Ursonate Mauer

KS75, Merz Barn, Elterwater, Lake District

The ‘Top Field Wall’ at Cylinders Estate is made using the drystone walling technique, which is widely used throughout the Lake District. As the roots of the oak tree growing behind this section of the wall get pulled around in turbulent weather, the stones start to shift and become unbalanced. Eventually they fall in again, waiting to be rebuilt into their next configuration.

The idea of an ‘elastic’, transient wall connects in many ways to Schwitters’ use of language, especially in his work: Ursonate (1922-32). An amalgam of poem, music and performance, the Ursonate is about the dissolution of language into its molecular entities. Like the Merz Barn, the Ursonate was built by the collaging together of fragments which in this case culminated in a vision of sounds, directly relating to the techniques he used when building his structures. 
“My aim is the Merz composite work of art, that embraces all branches of art in an artistic unit.”… “The parts of the set move and change, and the set lives its life.” – Kurt Schwitters

In my sculptural reinterpretation Ursonate Mauer, the process of rebuilding and reconstructing was and is the most fundamental part of the work.

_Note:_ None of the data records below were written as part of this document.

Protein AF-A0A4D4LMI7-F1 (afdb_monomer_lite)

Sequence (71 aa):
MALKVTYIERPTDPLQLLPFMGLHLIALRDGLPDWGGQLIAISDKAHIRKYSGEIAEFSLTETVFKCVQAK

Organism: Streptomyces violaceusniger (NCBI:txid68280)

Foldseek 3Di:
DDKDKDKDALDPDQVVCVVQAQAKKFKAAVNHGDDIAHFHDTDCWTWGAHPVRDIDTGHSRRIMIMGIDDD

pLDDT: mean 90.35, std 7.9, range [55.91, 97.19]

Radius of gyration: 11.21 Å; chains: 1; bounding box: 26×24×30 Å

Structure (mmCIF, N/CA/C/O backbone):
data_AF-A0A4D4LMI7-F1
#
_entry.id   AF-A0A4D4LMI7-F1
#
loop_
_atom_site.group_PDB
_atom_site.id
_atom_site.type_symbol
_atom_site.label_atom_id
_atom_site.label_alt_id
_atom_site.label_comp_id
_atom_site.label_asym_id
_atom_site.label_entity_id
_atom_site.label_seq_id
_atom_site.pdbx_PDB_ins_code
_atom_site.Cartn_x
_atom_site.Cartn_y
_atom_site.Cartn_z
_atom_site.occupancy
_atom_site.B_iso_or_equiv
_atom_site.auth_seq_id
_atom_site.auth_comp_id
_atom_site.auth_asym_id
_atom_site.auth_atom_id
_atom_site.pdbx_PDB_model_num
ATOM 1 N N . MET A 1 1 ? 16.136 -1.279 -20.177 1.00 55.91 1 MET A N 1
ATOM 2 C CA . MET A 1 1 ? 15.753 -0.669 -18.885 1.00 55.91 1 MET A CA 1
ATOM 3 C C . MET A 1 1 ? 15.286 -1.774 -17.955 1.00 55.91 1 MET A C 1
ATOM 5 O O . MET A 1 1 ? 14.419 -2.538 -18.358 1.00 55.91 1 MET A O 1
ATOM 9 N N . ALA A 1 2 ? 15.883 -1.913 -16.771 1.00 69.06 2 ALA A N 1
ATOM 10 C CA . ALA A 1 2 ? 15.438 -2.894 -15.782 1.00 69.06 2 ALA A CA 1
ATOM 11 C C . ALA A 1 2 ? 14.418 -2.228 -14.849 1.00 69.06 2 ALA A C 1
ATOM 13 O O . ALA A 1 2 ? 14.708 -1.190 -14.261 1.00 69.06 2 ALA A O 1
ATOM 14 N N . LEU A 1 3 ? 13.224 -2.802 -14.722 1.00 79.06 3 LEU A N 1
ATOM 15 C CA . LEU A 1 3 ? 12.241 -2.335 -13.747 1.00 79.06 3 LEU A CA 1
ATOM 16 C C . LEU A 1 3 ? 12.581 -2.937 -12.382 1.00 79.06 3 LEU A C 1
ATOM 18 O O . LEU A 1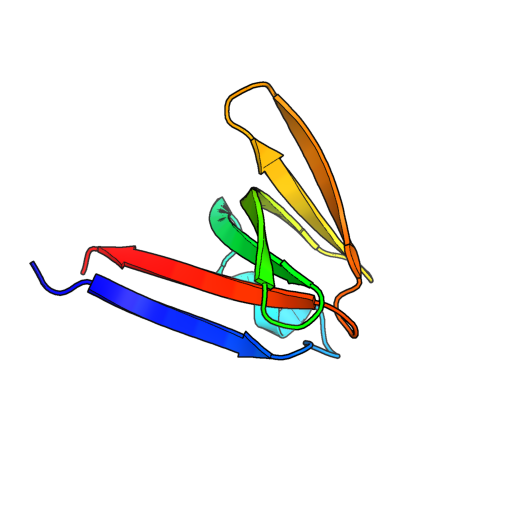 3 ? 12.732 -4.152 -12.257 1.00 79.06 3 LEU A O 1
ATOM 22 N N . LYS A 1 4 ? 12.697 -2.095 -11.354 1.00 86.25 4 LYS A N 1
ATOM 23 C CA . LYS A 1 4 ? 12.757 -2.545 -9.964 1.00 86.25 4 LYS A CA 1
ATOM 24 C C . LYS A 1 4 ? 11.327 -2.660 -9.449 1.00 86.25 4 LYS A C 1
ATOM 26 O O . LYS A 1 4 ? 10.593 -1.673 -9.436 1.00 86.25 4 LYS A O 1
ATOM 31 N N . VAL A 1 5 ? 10.945 -3.860 -9.028 1.00 89.50 5 VAL A N 1
ATOM 32 C CA . VAL A 1 5 ? 9.651 -4.116 -8.392 1.00 89.50 5 VAL A CA 1
ATOM 33 C C . VAL A 1 5 ? 9.892 -4.385 -6.914 1.00 89.50 5 VAL A C 1
ATOM 35 O O . VAL A 1 5 ? 10.713 -5.235 -6.574 1.00 89.50 5 VAL A O 1
ATOM 38 N N . THR A 1 6 ? 9.179 -3.666 -6.053 1.00 93.88 6 THR A N 1
ATOM 39 C CA . THR A 1 6 ? 9.230 -3.847 -4.599 1.00 93.88 6 THR A CA 1
ATOM 40 C C . THR A 1 6 ? 7.826 -4.131 -4.088 1.00 93.88 6 THR A C 1
ATOM 42 O O . THR A 1 6 ? 6.888 -3.414 -4.440 1.00 93.88 6 THR A O 1
ATOM 45 N N . TYR A 1 7 ? 7.691 -5.156 -3.253 1.00 93.56 7 TYR A N 1
ATOM 46 C CA . TYR A 1 7 ? 6.455 -5.475 -2.547 1.00 93.56 7 TYR A CA 1
ATOM 47 C C . TYR A 1 7 ? 6.642 -5.166 -1.061 1.00 93.56 7 TYR A C 1
ATOM 49 O O . TYR A 1 7 ? 7.667 -5.523 -0.484 1.00 93.56 7 TYR A O 1
ATOM 57 N N . ILE A 1 8 ? 5.668 -4.481 -0.468 1.00 93.06 8 ILE A N 1
ATOM 58 C CA . ILE A 1 8 ? 5.591 -4.197 0.963 1.00 93.06 8 ILE A CA 1
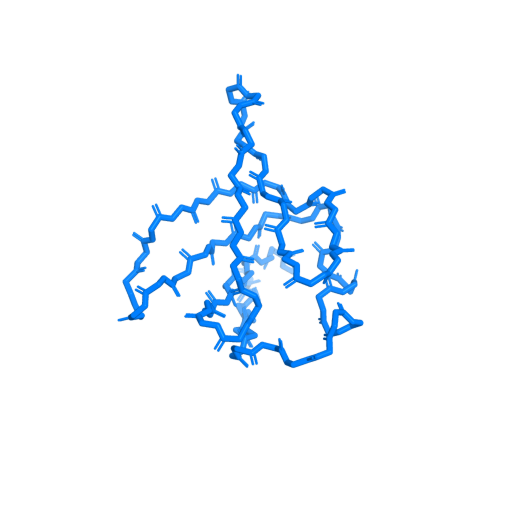ATOM 59 C C . ILE A 1 8 ? 4.387 -4.968 1.499 1.00 93.06 8 ILE A C 1
ATOM 61 O O . ILE A 1 8 ? 3.238 -4.615 1.219 1.00 93.06 8 ILE A O 1
ATOM 65 N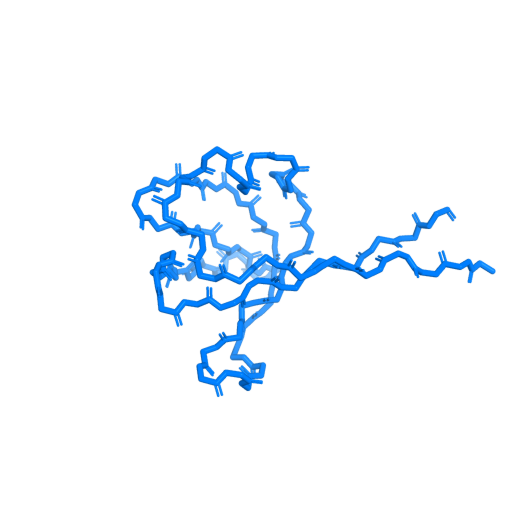 N . GLU A 1 9 ? 4.650 -6.056 2.216 1.00 92.44 9 GLU A N 1
ATOM 66 C CA . GLU A 1 9 ? 3.606 -6.939 2.731 1.00 92.44 9 GLU A CA 1
ATOM 67 C C . GLU A 1 9 ? 3.071 -6.430 4.066 1.00 92.44 9 GLU A C 1
ATOM 69 O O . GLU A 1 9 ? 3.794 -6.442 5.059 1.00 92.44 9 GLU A O 1
ATOM 74 N N . ARG A 1 10 ? 1.796 -6.020 4.078 1.00 90.81 10 ARG A N 1
ATOM 75 C CA . ARG A 1 10 ? 1.013 -5.694 5.281 1.00 90.81 10 ARG A CA 1
ATOM 76 C C . ARG A 1 10 ? 1.813 -4.916 6.343 1.00 90.81 10 ARG A C 1
ATOM 78 O O . ARG A 1 10 ? 1.980 -5.415 7.462 1.00 90.81 10 ARG A O 1
ATOM 85 N N . PRO A 1 11 ? 2.376 -3.741 5.996 1.00 90.12 11 PRO A N 1
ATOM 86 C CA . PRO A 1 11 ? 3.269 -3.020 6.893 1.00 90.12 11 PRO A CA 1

It gave the chance to introduce Schwitter’s Ursonate to the landscape on a physical and geological level, with the Langdale Pikes watching on from across the valley. Only when the structure inevitably falls in again, will the poem be aired and potentially found. Although perhaps by then the fabric will have been eroded by moisture, swept aside by a fluffy tail or blown off by the wind – completely absorbed by the land.